Brief: Of all the entries below, retype only the lines from the one with "ATOM 27 C C" through the one with "ATOM 38 O O", exactly as they appear.

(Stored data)

**********

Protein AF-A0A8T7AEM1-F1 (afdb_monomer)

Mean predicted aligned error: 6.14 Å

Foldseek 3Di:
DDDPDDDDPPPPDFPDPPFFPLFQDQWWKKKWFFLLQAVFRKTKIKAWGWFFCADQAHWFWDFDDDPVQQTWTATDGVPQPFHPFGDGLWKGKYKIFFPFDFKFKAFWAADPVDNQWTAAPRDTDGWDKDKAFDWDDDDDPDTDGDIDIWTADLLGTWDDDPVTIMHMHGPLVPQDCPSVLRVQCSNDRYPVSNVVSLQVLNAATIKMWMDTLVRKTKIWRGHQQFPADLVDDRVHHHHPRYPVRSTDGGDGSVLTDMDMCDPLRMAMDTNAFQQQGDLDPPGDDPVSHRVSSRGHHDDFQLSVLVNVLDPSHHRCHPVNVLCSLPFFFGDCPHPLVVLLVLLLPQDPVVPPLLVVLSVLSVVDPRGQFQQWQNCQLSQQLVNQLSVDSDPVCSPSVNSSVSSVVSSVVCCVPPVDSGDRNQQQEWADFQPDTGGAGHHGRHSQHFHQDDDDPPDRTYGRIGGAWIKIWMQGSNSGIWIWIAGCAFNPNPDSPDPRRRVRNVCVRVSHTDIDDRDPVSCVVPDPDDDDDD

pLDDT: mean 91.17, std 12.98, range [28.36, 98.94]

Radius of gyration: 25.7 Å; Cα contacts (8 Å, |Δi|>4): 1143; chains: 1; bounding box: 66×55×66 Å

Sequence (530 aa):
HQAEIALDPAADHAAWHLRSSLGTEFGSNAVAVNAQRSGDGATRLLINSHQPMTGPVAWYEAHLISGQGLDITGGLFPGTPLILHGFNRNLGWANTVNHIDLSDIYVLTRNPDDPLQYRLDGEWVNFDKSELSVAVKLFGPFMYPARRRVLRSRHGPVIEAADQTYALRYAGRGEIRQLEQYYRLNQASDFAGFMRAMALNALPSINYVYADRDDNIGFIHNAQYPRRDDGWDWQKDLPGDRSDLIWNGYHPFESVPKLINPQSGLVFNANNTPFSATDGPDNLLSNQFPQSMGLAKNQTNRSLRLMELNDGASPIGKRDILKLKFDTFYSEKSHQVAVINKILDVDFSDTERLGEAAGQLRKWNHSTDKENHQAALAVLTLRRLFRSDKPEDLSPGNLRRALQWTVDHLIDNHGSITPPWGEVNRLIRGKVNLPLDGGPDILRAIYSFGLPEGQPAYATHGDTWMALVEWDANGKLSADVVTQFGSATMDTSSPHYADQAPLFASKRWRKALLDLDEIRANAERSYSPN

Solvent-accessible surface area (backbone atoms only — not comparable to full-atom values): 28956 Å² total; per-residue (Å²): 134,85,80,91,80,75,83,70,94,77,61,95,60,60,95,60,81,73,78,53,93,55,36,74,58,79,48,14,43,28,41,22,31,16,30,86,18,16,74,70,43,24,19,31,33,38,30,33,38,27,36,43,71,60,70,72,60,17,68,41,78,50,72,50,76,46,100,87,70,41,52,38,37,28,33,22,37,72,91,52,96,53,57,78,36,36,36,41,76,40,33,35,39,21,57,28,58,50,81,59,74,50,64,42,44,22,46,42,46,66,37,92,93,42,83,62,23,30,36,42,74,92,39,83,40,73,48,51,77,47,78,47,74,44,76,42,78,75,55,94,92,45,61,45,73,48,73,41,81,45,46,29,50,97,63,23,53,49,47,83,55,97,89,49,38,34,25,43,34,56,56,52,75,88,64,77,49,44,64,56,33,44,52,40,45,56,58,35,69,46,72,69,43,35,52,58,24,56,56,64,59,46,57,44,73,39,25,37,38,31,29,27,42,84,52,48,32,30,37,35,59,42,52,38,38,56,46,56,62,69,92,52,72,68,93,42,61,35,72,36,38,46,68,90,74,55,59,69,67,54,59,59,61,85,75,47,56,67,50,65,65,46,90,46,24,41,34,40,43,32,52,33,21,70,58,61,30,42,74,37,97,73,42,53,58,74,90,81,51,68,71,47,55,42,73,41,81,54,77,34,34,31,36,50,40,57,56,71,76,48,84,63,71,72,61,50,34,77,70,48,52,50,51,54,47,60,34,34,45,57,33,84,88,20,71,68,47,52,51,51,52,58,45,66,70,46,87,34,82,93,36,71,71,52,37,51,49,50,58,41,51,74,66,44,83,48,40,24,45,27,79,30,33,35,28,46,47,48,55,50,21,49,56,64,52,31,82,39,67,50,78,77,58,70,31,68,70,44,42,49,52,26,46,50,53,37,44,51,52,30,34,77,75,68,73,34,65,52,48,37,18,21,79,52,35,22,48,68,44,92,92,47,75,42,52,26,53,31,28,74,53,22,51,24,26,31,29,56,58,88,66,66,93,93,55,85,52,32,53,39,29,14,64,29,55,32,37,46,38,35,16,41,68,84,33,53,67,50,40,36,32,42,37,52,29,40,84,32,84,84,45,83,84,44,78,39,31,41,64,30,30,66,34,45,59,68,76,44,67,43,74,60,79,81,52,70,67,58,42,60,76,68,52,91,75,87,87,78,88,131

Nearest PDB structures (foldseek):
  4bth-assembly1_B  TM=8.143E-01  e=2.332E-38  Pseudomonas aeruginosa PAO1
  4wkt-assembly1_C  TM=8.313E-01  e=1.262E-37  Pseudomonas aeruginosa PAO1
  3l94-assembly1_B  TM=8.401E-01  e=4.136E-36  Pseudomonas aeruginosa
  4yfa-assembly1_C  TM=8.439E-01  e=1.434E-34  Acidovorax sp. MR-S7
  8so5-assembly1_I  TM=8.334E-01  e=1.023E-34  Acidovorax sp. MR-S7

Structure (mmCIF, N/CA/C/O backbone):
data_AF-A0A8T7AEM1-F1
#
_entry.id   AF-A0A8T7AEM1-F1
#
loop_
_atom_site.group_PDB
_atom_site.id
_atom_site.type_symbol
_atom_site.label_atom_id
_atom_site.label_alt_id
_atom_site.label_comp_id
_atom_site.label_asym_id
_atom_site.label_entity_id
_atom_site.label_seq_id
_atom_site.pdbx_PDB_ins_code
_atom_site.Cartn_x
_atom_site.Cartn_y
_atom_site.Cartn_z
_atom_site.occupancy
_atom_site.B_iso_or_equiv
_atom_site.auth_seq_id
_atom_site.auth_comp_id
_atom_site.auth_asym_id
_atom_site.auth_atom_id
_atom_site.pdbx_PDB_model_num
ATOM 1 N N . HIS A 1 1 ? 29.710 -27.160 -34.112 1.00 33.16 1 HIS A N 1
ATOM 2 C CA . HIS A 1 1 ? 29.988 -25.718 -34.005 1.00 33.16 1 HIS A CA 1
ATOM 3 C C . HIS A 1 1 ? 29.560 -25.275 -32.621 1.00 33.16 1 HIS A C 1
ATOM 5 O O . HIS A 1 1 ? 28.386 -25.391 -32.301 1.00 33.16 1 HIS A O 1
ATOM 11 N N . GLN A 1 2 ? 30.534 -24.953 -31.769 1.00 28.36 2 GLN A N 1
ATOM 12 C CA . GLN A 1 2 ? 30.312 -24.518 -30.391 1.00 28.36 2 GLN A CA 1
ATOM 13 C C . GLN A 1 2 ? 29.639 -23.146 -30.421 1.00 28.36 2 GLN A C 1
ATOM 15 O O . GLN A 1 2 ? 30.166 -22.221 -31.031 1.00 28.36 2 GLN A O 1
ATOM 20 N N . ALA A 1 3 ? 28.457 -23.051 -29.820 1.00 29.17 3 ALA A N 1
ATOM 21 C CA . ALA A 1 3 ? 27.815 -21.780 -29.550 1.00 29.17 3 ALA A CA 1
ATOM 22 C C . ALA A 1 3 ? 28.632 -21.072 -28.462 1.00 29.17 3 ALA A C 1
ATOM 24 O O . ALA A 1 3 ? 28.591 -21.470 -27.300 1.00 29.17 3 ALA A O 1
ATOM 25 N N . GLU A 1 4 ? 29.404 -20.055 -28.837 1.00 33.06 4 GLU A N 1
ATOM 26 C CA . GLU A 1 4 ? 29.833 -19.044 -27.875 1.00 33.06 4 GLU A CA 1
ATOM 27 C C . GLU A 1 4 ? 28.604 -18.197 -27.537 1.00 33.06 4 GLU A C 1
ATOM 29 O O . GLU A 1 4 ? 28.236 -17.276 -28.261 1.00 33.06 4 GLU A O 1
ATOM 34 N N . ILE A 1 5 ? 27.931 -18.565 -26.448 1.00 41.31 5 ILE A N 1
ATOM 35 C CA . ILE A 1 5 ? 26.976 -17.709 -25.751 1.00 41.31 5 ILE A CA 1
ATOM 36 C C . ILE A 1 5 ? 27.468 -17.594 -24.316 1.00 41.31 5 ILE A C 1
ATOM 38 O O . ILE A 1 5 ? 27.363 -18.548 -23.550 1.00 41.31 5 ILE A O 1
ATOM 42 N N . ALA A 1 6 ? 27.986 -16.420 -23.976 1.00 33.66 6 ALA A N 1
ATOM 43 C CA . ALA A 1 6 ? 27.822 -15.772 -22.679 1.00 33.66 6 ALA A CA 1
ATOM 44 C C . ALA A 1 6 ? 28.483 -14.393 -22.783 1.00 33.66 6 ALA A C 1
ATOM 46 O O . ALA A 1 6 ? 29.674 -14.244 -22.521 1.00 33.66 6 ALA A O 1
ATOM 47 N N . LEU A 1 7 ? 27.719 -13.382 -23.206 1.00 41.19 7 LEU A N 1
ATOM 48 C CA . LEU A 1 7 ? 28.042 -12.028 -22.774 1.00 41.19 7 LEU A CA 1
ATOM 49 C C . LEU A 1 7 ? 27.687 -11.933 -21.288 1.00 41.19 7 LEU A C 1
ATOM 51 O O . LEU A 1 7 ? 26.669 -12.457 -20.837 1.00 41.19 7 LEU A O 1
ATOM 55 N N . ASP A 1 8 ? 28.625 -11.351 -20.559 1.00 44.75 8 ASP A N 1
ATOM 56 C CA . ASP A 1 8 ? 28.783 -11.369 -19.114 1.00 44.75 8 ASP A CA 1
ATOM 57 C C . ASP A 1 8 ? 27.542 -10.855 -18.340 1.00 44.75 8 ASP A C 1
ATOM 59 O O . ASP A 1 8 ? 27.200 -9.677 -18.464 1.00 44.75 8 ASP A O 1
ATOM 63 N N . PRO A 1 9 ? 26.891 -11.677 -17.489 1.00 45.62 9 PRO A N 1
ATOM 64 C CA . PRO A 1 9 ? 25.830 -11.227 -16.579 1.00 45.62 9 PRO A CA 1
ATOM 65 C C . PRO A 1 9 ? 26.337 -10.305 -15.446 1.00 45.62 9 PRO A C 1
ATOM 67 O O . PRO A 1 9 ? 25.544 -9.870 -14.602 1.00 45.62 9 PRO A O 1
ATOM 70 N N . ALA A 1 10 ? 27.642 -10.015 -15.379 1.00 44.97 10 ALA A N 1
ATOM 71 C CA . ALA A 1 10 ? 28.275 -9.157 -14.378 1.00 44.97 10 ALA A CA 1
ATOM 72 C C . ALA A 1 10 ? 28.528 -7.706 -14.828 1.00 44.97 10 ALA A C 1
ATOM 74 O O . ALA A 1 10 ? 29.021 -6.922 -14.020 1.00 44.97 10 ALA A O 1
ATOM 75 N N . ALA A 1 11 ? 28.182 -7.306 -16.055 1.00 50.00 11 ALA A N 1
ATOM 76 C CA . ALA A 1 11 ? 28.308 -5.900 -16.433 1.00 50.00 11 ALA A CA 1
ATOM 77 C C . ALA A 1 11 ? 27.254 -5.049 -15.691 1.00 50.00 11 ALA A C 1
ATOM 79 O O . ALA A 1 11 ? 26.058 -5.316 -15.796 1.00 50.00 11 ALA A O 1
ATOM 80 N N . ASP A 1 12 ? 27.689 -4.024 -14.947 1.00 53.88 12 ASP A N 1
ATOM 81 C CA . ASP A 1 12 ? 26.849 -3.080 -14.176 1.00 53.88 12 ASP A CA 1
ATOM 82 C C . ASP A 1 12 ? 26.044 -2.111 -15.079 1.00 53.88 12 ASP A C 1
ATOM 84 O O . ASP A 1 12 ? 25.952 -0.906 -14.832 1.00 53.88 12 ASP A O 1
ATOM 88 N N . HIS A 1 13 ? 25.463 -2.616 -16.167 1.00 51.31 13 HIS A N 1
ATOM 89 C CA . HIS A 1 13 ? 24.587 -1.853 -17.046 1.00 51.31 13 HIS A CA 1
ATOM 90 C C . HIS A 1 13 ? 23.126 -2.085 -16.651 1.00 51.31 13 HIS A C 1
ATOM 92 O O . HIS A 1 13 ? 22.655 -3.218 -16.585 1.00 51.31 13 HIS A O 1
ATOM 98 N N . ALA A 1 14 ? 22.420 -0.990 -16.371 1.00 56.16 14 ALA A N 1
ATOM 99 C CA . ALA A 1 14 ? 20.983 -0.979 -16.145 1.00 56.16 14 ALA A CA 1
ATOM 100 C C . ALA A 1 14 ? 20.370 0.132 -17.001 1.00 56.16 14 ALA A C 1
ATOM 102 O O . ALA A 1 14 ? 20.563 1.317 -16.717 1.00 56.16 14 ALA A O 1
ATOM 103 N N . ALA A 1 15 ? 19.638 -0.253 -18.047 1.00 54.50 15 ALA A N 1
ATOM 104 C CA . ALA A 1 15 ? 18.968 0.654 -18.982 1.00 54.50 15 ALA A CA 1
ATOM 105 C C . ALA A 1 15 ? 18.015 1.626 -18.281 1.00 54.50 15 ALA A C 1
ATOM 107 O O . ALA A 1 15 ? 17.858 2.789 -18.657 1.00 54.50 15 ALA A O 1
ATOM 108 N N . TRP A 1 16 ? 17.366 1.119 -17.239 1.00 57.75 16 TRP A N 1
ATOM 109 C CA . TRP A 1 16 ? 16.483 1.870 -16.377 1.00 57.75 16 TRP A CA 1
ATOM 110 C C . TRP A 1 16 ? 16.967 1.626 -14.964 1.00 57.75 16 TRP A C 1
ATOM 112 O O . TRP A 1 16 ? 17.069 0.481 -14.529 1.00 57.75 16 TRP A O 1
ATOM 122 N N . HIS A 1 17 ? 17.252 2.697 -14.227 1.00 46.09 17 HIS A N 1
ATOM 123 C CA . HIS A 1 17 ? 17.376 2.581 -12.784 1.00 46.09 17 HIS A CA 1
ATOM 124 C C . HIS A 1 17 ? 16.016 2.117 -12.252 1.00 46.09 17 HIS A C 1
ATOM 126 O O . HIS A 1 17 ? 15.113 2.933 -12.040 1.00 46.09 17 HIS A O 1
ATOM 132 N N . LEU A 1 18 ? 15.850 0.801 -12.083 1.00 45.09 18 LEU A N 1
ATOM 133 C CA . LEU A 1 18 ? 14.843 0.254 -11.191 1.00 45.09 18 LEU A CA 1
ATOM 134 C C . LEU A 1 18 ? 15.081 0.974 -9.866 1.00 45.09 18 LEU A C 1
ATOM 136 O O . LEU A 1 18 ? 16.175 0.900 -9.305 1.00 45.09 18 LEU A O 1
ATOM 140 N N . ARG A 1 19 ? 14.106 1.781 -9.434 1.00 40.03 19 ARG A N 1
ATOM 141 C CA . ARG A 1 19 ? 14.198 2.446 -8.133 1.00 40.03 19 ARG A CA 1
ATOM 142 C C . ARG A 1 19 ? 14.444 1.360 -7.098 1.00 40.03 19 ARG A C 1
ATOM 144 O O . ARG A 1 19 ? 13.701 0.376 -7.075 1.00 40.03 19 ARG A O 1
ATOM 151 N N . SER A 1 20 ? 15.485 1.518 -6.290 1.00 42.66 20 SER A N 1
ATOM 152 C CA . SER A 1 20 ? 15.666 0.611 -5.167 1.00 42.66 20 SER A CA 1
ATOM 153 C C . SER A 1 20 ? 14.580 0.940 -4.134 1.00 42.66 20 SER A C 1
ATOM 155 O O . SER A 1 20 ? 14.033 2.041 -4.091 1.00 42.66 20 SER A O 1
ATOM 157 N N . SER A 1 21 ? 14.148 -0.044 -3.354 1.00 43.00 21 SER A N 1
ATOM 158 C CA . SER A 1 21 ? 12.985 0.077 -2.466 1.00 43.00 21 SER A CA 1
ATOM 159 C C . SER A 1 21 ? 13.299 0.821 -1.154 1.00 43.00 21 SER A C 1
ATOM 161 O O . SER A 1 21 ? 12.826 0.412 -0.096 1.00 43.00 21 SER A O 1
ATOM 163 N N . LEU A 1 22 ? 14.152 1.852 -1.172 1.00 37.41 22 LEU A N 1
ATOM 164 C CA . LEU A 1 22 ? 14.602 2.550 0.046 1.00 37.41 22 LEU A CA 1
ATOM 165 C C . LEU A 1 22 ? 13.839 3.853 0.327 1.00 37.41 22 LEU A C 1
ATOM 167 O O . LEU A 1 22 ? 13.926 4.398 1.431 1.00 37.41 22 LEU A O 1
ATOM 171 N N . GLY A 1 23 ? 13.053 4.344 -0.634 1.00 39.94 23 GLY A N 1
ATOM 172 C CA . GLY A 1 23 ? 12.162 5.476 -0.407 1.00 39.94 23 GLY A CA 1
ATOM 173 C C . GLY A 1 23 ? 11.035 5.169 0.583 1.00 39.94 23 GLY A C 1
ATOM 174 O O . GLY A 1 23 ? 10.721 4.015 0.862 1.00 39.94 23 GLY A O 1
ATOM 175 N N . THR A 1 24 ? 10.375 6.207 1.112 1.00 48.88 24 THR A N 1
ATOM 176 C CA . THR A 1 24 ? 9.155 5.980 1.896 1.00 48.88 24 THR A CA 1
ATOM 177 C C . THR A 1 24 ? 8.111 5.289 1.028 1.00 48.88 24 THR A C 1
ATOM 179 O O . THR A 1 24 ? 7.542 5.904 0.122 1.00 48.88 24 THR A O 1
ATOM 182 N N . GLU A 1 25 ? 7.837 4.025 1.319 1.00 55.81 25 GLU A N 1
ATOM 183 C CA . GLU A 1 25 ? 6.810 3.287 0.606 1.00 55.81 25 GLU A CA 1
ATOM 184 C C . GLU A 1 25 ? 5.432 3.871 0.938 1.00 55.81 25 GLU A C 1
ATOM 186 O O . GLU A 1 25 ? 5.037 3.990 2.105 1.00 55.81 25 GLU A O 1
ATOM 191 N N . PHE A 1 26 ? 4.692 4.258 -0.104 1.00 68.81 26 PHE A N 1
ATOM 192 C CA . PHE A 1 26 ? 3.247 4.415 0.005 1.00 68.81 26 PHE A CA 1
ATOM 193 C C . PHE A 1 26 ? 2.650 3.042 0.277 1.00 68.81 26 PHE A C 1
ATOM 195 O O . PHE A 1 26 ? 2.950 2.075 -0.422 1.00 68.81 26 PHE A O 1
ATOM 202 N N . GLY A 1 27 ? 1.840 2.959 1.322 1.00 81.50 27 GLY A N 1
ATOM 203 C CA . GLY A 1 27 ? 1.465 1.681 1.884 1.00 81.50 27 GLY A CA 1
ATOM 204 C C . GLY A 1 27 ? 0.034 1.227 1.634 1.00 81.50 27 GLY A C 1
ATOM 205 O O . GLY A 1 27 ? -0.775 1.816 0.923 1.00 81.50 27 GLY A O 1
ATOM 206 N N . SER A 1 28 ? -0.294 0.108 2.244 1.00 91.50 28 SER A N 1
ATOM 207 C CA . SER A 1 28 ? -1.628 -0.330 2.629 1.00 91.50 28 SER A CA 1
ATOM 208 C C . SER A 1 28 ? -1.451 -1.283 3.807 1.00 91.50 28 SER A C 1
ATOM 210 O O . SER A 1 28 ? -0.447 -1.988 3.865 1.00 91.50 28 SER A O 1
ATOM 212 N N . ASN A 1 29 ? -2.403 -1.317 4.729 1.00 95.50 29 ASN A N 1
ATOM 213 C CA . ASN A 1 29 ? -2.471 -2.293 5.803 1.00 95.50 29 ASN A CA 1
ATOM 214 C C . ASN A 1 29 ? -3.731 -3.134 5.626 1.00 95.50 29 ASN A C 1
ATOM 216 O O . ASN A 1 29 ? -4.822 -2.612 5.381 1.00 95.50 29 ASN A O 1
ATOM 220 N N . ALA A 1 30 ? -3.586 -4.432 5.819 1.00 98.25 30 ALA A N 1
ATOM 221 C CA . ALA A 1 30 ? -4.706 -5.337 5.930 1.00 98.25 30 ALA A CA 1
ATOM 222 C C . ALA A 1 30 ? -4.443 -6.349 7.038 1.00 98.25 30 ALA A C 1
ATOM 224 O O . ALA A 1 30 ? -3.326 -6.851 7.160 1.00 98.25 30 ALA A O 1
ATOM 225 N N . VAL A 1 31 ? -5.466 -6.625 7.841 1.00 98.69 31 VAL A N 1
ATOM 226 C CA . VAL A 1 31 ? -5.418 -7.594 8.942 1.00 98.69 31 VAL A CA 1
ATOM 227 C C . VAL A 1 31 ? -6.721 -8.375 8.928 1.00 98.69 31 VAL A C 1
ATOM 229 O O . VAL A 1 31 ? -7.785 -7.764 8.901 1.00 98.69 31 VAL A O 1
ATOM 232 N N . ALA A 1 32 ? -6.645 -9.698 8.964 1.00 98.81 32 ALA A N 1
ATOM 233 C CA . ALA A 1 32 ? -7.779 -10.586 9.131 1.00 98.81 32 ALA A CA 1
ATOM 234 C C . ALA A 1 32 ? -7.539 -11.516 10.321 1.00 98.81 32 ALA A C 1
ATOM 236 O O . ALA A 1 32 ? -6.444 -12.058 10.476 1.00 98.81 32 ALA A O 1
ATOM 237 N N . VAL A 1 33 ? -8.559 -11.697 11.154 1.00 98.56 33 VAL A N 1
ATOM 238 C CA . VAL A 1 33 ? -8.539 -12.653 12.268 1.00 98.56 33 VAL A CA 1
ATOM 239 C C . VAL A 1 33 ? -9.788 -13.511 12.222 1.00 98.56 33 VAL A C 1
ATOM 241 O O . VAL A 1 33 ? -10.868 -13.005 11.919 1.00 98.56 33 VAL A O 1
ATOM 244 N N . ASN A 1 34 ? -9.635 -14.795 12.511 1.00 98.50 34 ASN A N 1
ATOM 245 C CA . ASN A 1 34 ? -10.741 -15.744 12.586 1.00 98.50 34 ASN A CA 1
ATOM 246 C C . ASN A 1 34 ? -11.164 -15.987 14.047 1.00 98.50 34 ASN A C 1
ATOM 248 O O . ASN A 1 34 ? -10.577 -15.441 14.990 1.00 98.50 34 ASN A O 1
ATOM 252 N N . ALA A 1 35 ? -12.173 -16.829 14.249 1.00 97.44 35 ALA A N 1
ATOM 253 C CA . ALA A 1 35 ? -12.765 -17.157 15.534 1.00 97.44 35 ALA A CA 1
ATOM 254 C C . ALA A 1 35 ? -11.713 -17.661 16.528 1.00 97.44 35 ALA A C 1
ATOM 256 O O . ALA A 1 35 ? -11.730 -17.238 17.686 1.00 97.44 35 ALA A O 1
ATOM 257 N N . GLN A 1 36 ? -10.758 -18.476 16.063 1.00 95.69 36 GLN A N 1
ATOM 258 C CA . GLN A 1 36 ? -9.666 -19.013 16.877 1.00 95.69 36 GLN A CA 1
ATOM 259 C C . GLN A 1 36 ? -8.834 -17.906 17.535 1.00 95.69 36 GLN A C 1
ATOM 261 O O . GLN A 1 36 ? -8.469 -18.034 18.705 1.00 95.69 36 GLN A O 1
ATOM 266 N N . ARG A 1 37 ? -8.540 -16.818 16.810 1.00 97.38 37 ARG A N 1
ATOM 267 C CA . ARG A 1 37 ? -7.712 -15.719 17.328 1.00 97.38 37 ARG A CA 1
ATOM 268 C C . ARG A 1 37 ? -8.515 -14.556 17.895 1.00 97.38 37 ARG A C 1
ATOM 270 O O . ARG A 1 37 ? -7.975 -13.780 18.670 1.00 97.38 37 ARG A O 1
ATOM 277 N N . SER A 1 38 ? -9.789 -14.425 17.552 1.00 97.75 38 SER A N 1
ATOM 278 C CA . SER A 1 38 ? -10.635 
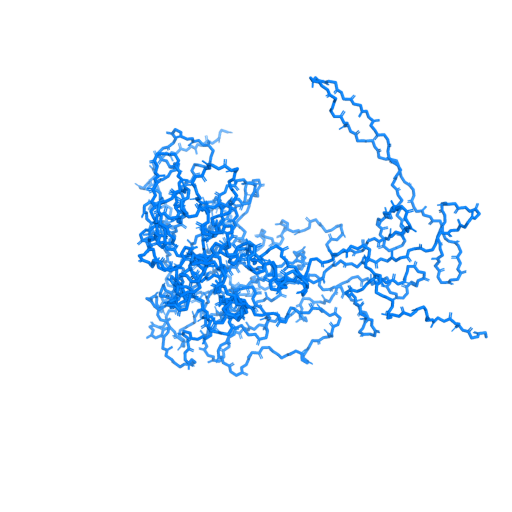-13.285 17.934 1.00 97.75 38 SER A CA 1
ATOM 279 C C . SER A 1 38 ? -10.936 -13.165 19.435 1.00 97.75 38 SER A C 1
ATOM 281 O O . SER A 1 38 ? -11.117 -12.060 19.946 1.00 97.75 38 SER A O 1
ATOM 283 N N . GLY A 1 39 ? -11.005 -14.300 20.142 1.00 96.19 39 GLY A N 1
ATOM 284 C CA . GLY A 1 39 ? -11.417 -14.394 21.548 1.00 96.19 39 GLY A CA 1
ATOM 285 C C . GLY A 1 39 ? -12.929 -14.350 21.800 1.00 96.19 39 GLY A C 1
ATOM 286 O O . GLY A 1 39 ? -13.354 -14.643 22.915 1.00 96.19 39 GLY A O 1
ATOM 287 N N . ASP A 1 40 ? -13.743 -14.015 20.798 1.00 97.56 40 ASP A N 1
ATOM 288 C CA . ASP A 1 40 ? -15.207 -13.915 20.902 1.00 97.56 40 ASP A CA 1
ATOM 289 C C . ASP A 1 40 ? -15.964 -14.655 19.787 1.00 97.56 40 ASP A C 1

**********

Response to this exercise:
ATOM 27 C C . GLU A 1 4 ? 28.604 -18.197 -27.537 1.00 33.06 4 GLU A C 1
ATOM 29 O O . GLU A 1 4 ? 28.236 -17.276 -28.261 1.00 33.06 4 GLU A O 1
ATOM 34 N N . ILE A 1 5 ? 27.931 -18.565 -26.448 1.00 41.31 5 ILE A N 1
ATOM 35 C CA . ILE A 1 5 ? 26.976 -17.709 -25.751 1.00 41.31 5 ILE A CA 1
ATOM 36 C C . ILE A 1 5 ? 27.468 -17.594 -24.316 1.00 41.31 5 ILE A C 1
ATOM 38 O O . ILE A 1 5 ? 27.363 -18.548 -23.550 1.00 41.31 5 ILE A O 1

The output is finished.